The National Bureau of Economic Research, the arbiter for dating recessions, has not yet declared one – although many economists are predicting one in 2023. Many datapoints are either declining or are reaching points where previous recessions have started. Look at the graphs below including: personal consumption, Institute for Supply Management – Purchasing Managers Index, industrial production and advance retail sales. Industrial production, retail sales, personal income and employment are considered the Big Four indicators for declaring a recession (5th graph). The declining data is also being reinforced with large declines in corporate profits (see chart). Additionally, existing home sales are down significantly, money supply is falling, and the yield curve is inverted (see last graph).

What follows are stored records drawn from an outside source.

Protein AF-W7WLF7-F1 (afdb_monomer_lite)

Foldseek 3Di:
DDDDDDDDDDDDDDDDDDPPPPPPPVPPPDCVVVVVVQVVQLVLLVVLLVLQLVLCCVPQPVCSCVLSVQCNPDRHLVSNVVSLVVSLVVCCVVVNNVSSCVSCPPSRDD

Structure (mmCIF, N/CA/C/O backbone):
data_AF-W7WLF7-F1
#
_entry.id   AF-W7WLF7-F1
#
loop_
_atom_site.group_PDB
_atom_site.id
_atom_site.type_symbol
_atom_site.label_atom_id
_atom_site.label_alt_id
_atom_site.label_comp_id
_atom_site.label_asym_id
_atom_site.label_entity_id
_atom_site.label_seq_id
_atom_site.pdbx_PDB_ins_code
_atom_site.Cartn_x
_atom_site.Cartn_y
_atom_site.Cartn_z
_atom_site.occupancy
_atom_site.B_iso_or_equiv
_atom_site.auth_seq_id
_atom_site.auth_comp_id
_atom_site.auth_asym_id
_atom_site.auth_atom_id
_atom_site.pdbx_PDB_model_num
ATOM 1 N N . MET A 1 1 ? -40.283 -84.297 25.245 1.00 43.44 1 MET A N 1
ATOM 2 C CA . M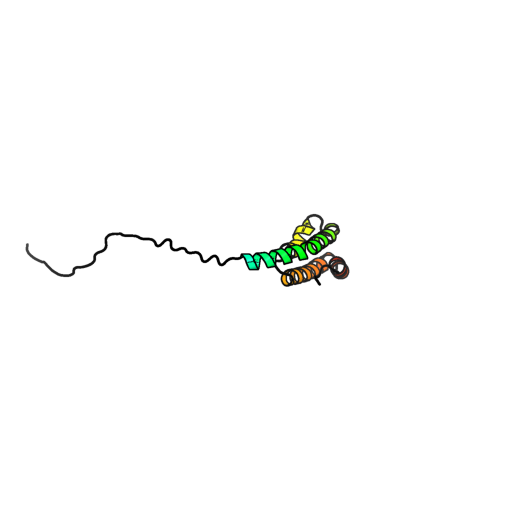ET A 1 1 ? -39.181 -84.046 26.193 1.00 43.44 1 MET A CA 1
ATOM 3 C C . MET A 1 1 ? -39.445 -82.685 26.810 1.00 43.44 1 MET A C 1
ATOM 5 O O . MET A 1 1 ? -39.513 -81.712 26.074 1.00 43.44 1 MET A O 1
ATOM 9 N N . GLU A 1 2 ? -39.724 -82.660 28.107 1.00 46.78 2 GLU A N 1
ATOM 10 C CA . GLU A 1 2 ? -39.941 -81.462 28.939 1.00 46.78 2 GLU A CA 1
ATOM 11 C C . GLU A 1 2 ? -38.662 -81.187 29.762 1.00 46.78 2 GLU A C 1
ATOM 13 O O . GLU A 1 2 ? -37.796 -82.069 29.783 1.00 46.78 2 GLU A O 1
ATOM 18 N N . PRO A 1 3 ? -38.555 -80.097 30.549 1.00 58.84 3 PRO A N 1
ATOM 19 C CA . PRO A 1 3 ? -39.129 -78.745 30.421 1.00 58.84 3 PRO A CA 1
ATOM 20 C C . PRO A 1 3 ? -38.021 -77.653 30.462 1.00 58.84 3 PRO A C 1
ATOM 22 O O . PRO A 1 3 ? -36.856 -77.982 30.658 1.00 58.84 3 PRO A O 1
ATOM 25 N N . ALA A 1 4 ? -38.370 -76.357 30.350 1.00 46.72 4 ALA A N 1
ATOM 26 C CA . ALA A 1 4 ? -37.723 -75.252 31.104 1.00 46.72 4 ALA A CA 1
ATOM 27 C C . ALA A 1 4 ? -38.320 -73.858 30.792 1.00 46.72 4 ALA A C 1
ATOM 29 O O . ALA A 1 4 ? -38.248 -73.387 29.659 1.00 46.72 4 ALA A O 1
ATOM 30 N N . ALA A 1 5 ? -38.832 -73.169 31.818 1.00 48.91 5 ALA A N 1
ATOM 31 C CA . ALA A 1 5 ? -39.147 -71.730 31.865 1.00 48.91 5 ALA A CA 1
ATOM 32 C C . ALA A 1 5 ? -39.512 -71.345 33.321 1.00 48.91 5 ALA A C 1
ATOM 34 O O . ALA A 1 5 ? -39.872 -72.247 34.081 1.00 48.91 5 ALA A O 1
ATOM 35 N N . PRO A 1 6 ? -39.590 -70.054 33.714 1.00 68.56 6 PRO A N 1
ATOM 36 C CA . PRO A 1 6 ? -38.903 -68.829 33.267 1.00 68.56 6 PRO A CA 1
ATOM 37 C C . PRO A 1 6 ? -38.046 -68.328 34.479 1.00 68.56 6 PRO A C 1
ATOM 39 O O . PRO A 1 6 ? -37.429 -69.190 35.101 1.00 68.56 6 PRO A O 1
ATOM 42 N N . PRO A 1 7 ? -38.040 -67.062 34.975 1.00 58.34 7 PRO A N 1
ATOM 43 C CA . PRO A 1 7 ? -38.164 -65.699 34.409 1.00 58.34 7 PRO A CA 1
ATOM 44 C C . PRO A 1 7 ? -36.858 -64.880 34.725 1.00 58.34 7 PRO A C 1
ATOM 46 O O . PRO A 1 7 ? -35.810 -65.498 34.842 1.00 58.34 7 PRO A O 1
ATOM 49 N N . VAL A 1 8 ? -36.716 -63.542 34.857 1.00 51.16 8 VAL A N 1
ATOM 50 C CA . VAL A 1 8 ? -37.573 -62.327 34.785 1.00 51.16 8 VAL A CA 1
ATOM 51 C C . VAL A 1 8 ? -36.715 -61.116 34.348 1.00 51.16 8 VAL A C 1
ATOM 53 O O . VAL A 1 8 ? -35.663 -60.894 34.944 1.00 51.16 8 VAL A O 1
ATOM 56 N N . ARG A 1 9 ? -37.228 -60.225 33.480 1.00 49.00 9 ARG A N 1
ATOM 57 C CA . ARG A 1 9 ? -37.225 -58.754 33.709 1.00 49.00 9 ARG A CA 1
ATOM 58 C C . ARG A 1 9 ? -38.173 -58.024 32.737 1.00 49.00 9 ARG A C 1
ATOM 60 O O . ARG A 1 9 ? -38.534 -58.565 31.700 1.00 49.00 9 ARG A O 1
ATOM 67 N N . ARG A 1 10 ? -38.623 -56.822 33.116 1.00 50.62 10 ARG A N 1
ATOM 68 C CA . ARG A 1 10 ? -39.624 -55.971 32.428 1.00 50.62 10 ARG A CA 1
ATOM 69 C C . ARG A 1 10 ? -39.092 -54.524 32.374 1.00 50.62 10 ARG A C 1
ATOM 71 O O . ARG A 1 10 ? -38.259 -54.198 33.215 1.00 50.62 10 ARG A O 1
ATOM 78 N N . VAL A 1 11 ? -39.657 -53.678 31.493 1.00 40.72 11 VAL A N 1
ATOM 79 C CA . VAL A 1 11 ? -39.337 -52.239 31.260 1.00 40.72 11 VAL A CA 1
ATOM 80 C C . VAL A 1 11 ? -38.015 -52.045 30.489 1.00 40.72 11 VAL A C 1
ATOM 82 O O . VAL A 1 11 ? -37.072 -52.790 30.720 1.00 40.72 11 VAL A O 1
ATOM 85 N N . ALA A 1 12 ? -37.876 -51.118 29.530 1.00 43.50 12 ALA A N 1
ATOM 86 C CA . ALA A 1 12 ? -38.774 -50.062 29.011 1.00 43.50 12 ALA A CA 1
ATOM 87 C C . ALA A 1 12 ? -39.099 -50.284 27.504 1.00 43.50 12 ALA A C 1
ATOM 89 O O . ALA A 1 12 ? -38.545 -51.188 26.894 1.00 43.50 12 ALA A O 1
ATOM 90 N N . GLY A 1 13 ? -39.987 -49.547 26.824 1.00 42.81 13 GLY A N 1
ATOM 91 C CA . GLY A 1 13 ? -40.787 -48.393 27.252 1.00 42.81 13 GLY A CA 1
ATOM 92 C C . GLY A 1 13 ? -40.333 -47.055 26.648 1.00 42.81 13 GLY A C 1
ATOM 93 O O . GLY A 1 13 ? -39.846 -46.221 27.395 1.00 42.81 13 GLY A O 1
ATOM 94 N N . SER A 1 14 ? -40.510 -46.871 25.330 1.00 52.69 14 SER A N 1
ATOM 95 C CA . SER A 1 14 ? -40.581 -45.568 24.630 1.00 52.69 14 SER A CA 1
ATOM 96 C C . SER A 1 14 ? -41.014 -45.775 23.166 1.00 52.69 14 SER A C 1
ATOM 98 O O . SER A 1 14 ? -40.280 -46.435 22.429 1.00 52.69 14 SER A O 1
ATOM 100 N N . PRO A 1 15 ? -42.160 -45.241 22.697 1.00 53.53 15 PRO A N 1
ATOM 101 C CA . PRO A 1 15 ? -42.399 -45.068 21.265 1.00 53.53 15 PRO A CA 1
ATOM 102 C C . PRO A 1 15 ? -41.504 -43.942 20.718 1.00 53.53 15 PRO A C 1
ATOM 104 O O . PRO A 1 15 ? -41.140 -43.021 21.448 1.00 53.53 15 PRO A O 1
ATOM 107 N N . GLY A 1 16 ? -41.150 -44.007 19.432 1.00 51.44 16 GLY A N 1
ATOM 108 C CA . GLY A 1 16 ? -40.214 -43.076 18.793 1.00 51.44 16 GLY A CA 1
ATOM 109 C C . GLY A 1 16 ? -40.771 -41.665 18.578 1.00 51.44 16 GLY A C 1
ATOM 110 O O . GLY A 1 16 ? -41.094 -41.298 17.453 1.00 51.44 16 GLY A O 1
ATOM 111 N N . ALA A 1 17 ? -40.849 -40.863 19.639 1.00 50.94 17 ALA A N 1
ATOM 112 C CA . ALA A 1 17 ? -41.059 -39.424 19.545 1.00 50.94 17 ALA A CA 1
ATOM 113 C C . ALA A 1 17 ? -39.703 -38.714 19.404 1.00 50.94 17 ALA A C 1
ATOM 115 O O . ALA A 1 17 ? -38.935 -38.658 20.361 1.00 50.94 17 ALA A O 1
ATOM 116 N N . GLN A 1 18 ? -39.422 -38.149 18.226 1.00 56.97 18 GLN A N 1
ATOM 117 C CA . GLN A 1 18 ? -38.312 -37.211 18.028 1.00 56.97 18 GLN A CA 1
ATOM 118 C C . GLN A 1 18 ? -38.832 -35.771 17.897 1.00 56.97 18 GLN A C 1
ATOM 120 O O . GLN A 1 18 ? -39.010 -35.288 16.778 1.00 56.97 18 GLN A O 1
ATOM 125 N N . PRO A 1 19 ? -39.045 -35.047 19.009 1.00 49.62 19 PRO A N 1
ATOM 126 C CA . PRO A 1 19 ? -38.964 -33.599 18.981 1.00 49.62 19 PRO A CA 1
ATOM 127 C C . PRO A 1 19 ? -37.479 -33.232 18.870 1.00 49.62 19 PRO A C 1
ATOM 129 O O . PRO A 1 19 ? -36.760 -33.234 19.866 1.00 49.62 19 PRO A O 1
ATOM 132 N N . LEU A 1 20 ? -36.997 -32.947 17.659 1.00 52.19 20 LEU A N 1
ATOM 133 C CA . LEU A 1 20 ? -35.735 -32.225 17.510 1.00 52.19 20 LEU A CA 1
ATOM 134 C C . LEU A 1 20 ? -36.013 -30.758 17.875 1.00 52.19 20 LEU A C 1
ATOM 136 O O . LEU A 1 20 ? -36.780 -30.117 17.151 1.00 52.19 20 LEU A O 1
ATOM 140 N N . PRO A 1 21 ? -35.448 -30.212 18.968 1.00 52.59 21 PRO A N 1
ATOM 141 C CA . PRO A 1 21 ? -35.599 -28.798 19.264 1.00 52.59 21 PRO A CA 1
ATOM 142 C C . PRO A 1 21 ? -34.805 -28.009 18.223 1.00 52.59 21 PRO A C 1
ATOM 144 O O . PRO A 1 21 ? -33.578 -27.949 18.270 1.00 52.59 21 PRO A O 1
ATOM 147 N N . VAL A 1 22 ? -35.508 -27.378 17.282 1.00 55.22 22 VAL A N 1
ATOM 148 C CA . VAL A 1 22 ? -34.932 -26.393 16.352 1.00 55.22 22 VAL A CA 1
ATOM 149 C C . VAL A 1 22 ? -34.748 -25.032 17.046 1.00 55.22 22 VAL A C 1
ATOM 151 O O . VAL A 1 22 ? -34.965 -23.972 16.473 1.00 55.22 22 VAL A O 1
ATOM 154 N N . ASP A 1 23 ? -34.267 -25.075 18.290 1.00 54.50 23 ASP A N 1
ATOM 155 C CA . ASP A 1 23 ? -33.736 -23.937 19.039 1.00 54.50 23 ASP A CA 1
ATOM 156 C C . ASP A 1 23 ? -32.252 -23.740 18.700 1.00 54.50 23 ASP A C 1
ATOM 158 O O . ASP A 1 23 ? -31.380 -23.600 19.555 1.00 54.50 23 ASP A O 1
ATOM 162 N N . ILE A 1 24 ? -31.970 -23.655 17.395 1.00 48.88 24 ILE A N 1
ATOM 163 C CA . ILE A 1 24 ? -30.828 -22.875 16.907 1.00 48.88 24 ILE A CA 1
ATOM 164 C C . ILE A 1 24 ? -31.245 -21.402 16.907 1.00 48.88 24 ILE A C 1
ATOM 166 O O . ILE A 1 24 ? -31.298 -20.728 15.877 1.00 48.88 24 ILE A O 1
ATOM 170 N N . ALA A 1 25 ? -31.520 -20.898 18.112 1.00 49.94 25 ALA A N 1
ATOM 171 C CA . ALA A 1 25 ? -31.402 -19.488 18.419 1.00 49.94 25 ALA A CA 1
ATOM 172 C C . ALA A 1 25 ? -29.916 -19.127 18.278 1.00 49.94 25 ALA A C 1
ATOM 174 O O . ALA A 1 25 ? -29.170 -19.063 19.253 1.00 49.94 25 ALA A O 1
ATOM 175 N N . VAL A 1 26 ? -29.459 -18.967 17.031 1.00 51.22 26 VAL A N 1
ATOM 176 C CA . VAL A 1 26 ? -28.141 -18.410 16.763 1.00 51.22 26 VAL A CA 1
ATOM 177 C C . VAL A 1 26 ? -28.177 -16.975 17.260 1.00 51.22 26 VAL A C 1
ATOM 179 O O . VAL A 1 26 ? -28.781 -16.094 16.648 1.00 51.22 26 VAL A O 1
ATOM 182 N N . GLU A 1 27 ? 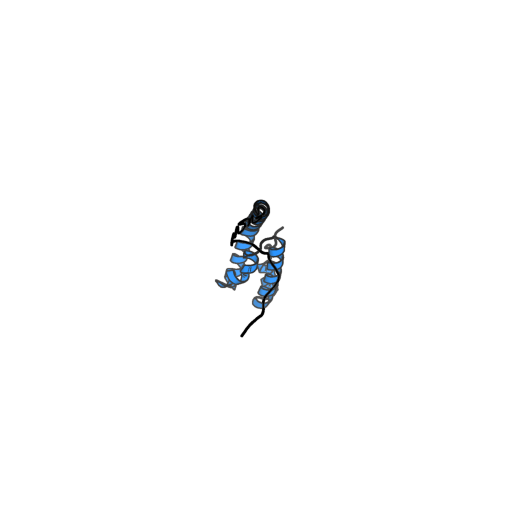-27.545 -16.770 18.411 1.00 53.31 27 GLU A N 1
ATOM 183 C CA . GLU A 1 27 ? -27.279 -15.471 19.011 1.00 53.31 27 GLU A CA 1
ATOM 184 C C . GLU A 1 27 ? -26.279 -14.718 18.122 1.00 53.31 27 GLU A C 1
ATOM 186 O O . GLU A 1 27 ? -25.099 -14.554 18.424 1.00 53.31 27 GLU A O 1
ATOM 191 N N . SER A 1 28 ? -26.760 -14.294 16.951 1.00 46.75 28 SER A N 1
ATOM 192 C CA . SER A 1 28 ? -26.052 -13.415 16.033 1.00 46.75 28 SER A CA 1
ATOM 193 C C . SER A 1 28 ? -26.120 -12.004 16.610 1.00 46.75 28 SER A C 1
ATOM 195 O O . SER A 1 28 ? -26.872 -11.142 16.153 1.00 46.75 28 SER A O 1
ATOM 197 N N . VAL A 1 29 ? -25.366 -11.826 17.699 1.00 49.72 29 VAL A N 1
ATOM 198 C CA . VAL A 1 29 ? -25.116 -10.554 18.374 1.00 49.72 29 VAL A CA 1
ATOM 199 C C . VAL A 1 29 ? -24.825 -9.483 17.327 1.00 49.72 29 VAL A C 1
ATOM 201 O O . VAL A 1 29 ? -24.025 -9.693 16.414 1.00 49.72 29 VAL A O 1
ATOM 204 N N . ALA A 1 30 ? -25.542 -8.363 17.415 1.00 55.28 30 ALA A N 1
ATOM 205 C CA . ALA A 1 30 ? -25.649 -7.423 16.308 1.00 55.28 30 ALA A CA 1
ATOM 206 C C . ALA A 1 30 ? -24.265 -6.876 15.895 1.00 55.28 30 ALA A C 1
ATOM 208 O O . ALA A 1 30 ? -23.645 -6.153 16.675 1.00 55.28 30 ALA A O 1
ATOM 209 N N . PRO A 1 31 ? -23.791 -7.121 14.657 1.00 51.66 31 PRO A N 1
ATOM 210 C CA . PRO A 1 31 ? -22.499 -6.603 14.200 1.00 51.66 31 PRO A CA 1
ATOM 211 C C . PRO A 1 31 ? -22.517 -5.083 13.947 1.00 51.66 31 PRO A C 1
ATOM 213 O O . PRO A 1 31 ? -21.470 -4.483 13.715 1.00 51.66 31 PRO A O 1
ATOM 216 N N . ARG A 1 32 ? -23.692 -4.448 14.043 1.00 47.84 32 ARG A N 1
ATOM 217 C CA . ARG A 1 32 ? -24.003 -3.102 13.540 1.00 47.84 32 ARG A CA 1
ATOM 218 C C . ARG A 1 32 ? -23.113 -1.978 14.079 1.00 47.84 32 ARG A C 1
ATOM 220 O O . ARG A 1 32 ? -22.845 -1.018 13.359 1.00 47.84 32 ARG A O 1
ATOM 227 N N . GLU A 1 33 ? -22.642 -2.084 15.319 1.00 50.31 33 GLU A N 1
ATOM 228 C CA . GLU A 1 33 ? -21.723 -1.100 15.911 1.00 50.31 33 GLU A CA 1
ATOM 229 C C . GLU A 1 33 ? -20.293 -1.279 15.371 1.00 50.31 33 GLU A C 1
ATOM 231 O O . GLU A 1 33 ? -19.682 -0.318 14.902 1.00 50.31 33 GLU A O 1
ATOM 236 N N . ALA A 1 34 ? -19.798 -2.520 15.311 1.00 54.25 34 ALA A N 1
ATOM 237 C CA . ALA A 1 34 ? -18.491 -2.838 14.732 1.00 54.25 34 ALA A CA 1
ATOM 238 C C . ALA A 1 34 ? -18.434 -2.562 13.215 1.00 54.25 34 ALA A C 1
ATOM 240 O O . ALA A 1 34 ? -17.424 -2.072 12.708 1.00 54.25 34 ALA A O 1
ATOM 241 N N . GLU A 1 35 ? -19.527 -2.820 12.491 1.00 53.88 35 GLU A N 1
ATOM 242 C CA . GLU A 1 35 ? -19.684 -2.472 11.074 1.00 53.88 35 GLU A CA 1
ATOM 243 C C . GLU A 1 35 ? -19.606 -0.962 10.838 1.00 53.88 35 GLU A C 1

So, while not officially called, note the environment is ripe for recession.
Please continue to The Details for more of my analysis.
“Any contrarian knows that just as a grim present is usually precursor to a better future, a rosy present may be precursor to a bleaker tomorrow.”
The consensus opinion among economists seems to lean towards a recession beginning in 2023. Of course, there are some who believe a recession has already begun; however, it has not been officially declared by the NBER (National Bureau of Economic Research) the arbiter for dating recessions. In this missive, I will provide a number of charts and graphs illustrating the status and current trends in the various economic datapoints. Consumption accounts for approximately 70% of economic growth. The chart below shows that personal consumption expenditures (blue bars) and durable goods consumption (red bars), on a monthly seasonally adjusted annual rate of change basis, are declining.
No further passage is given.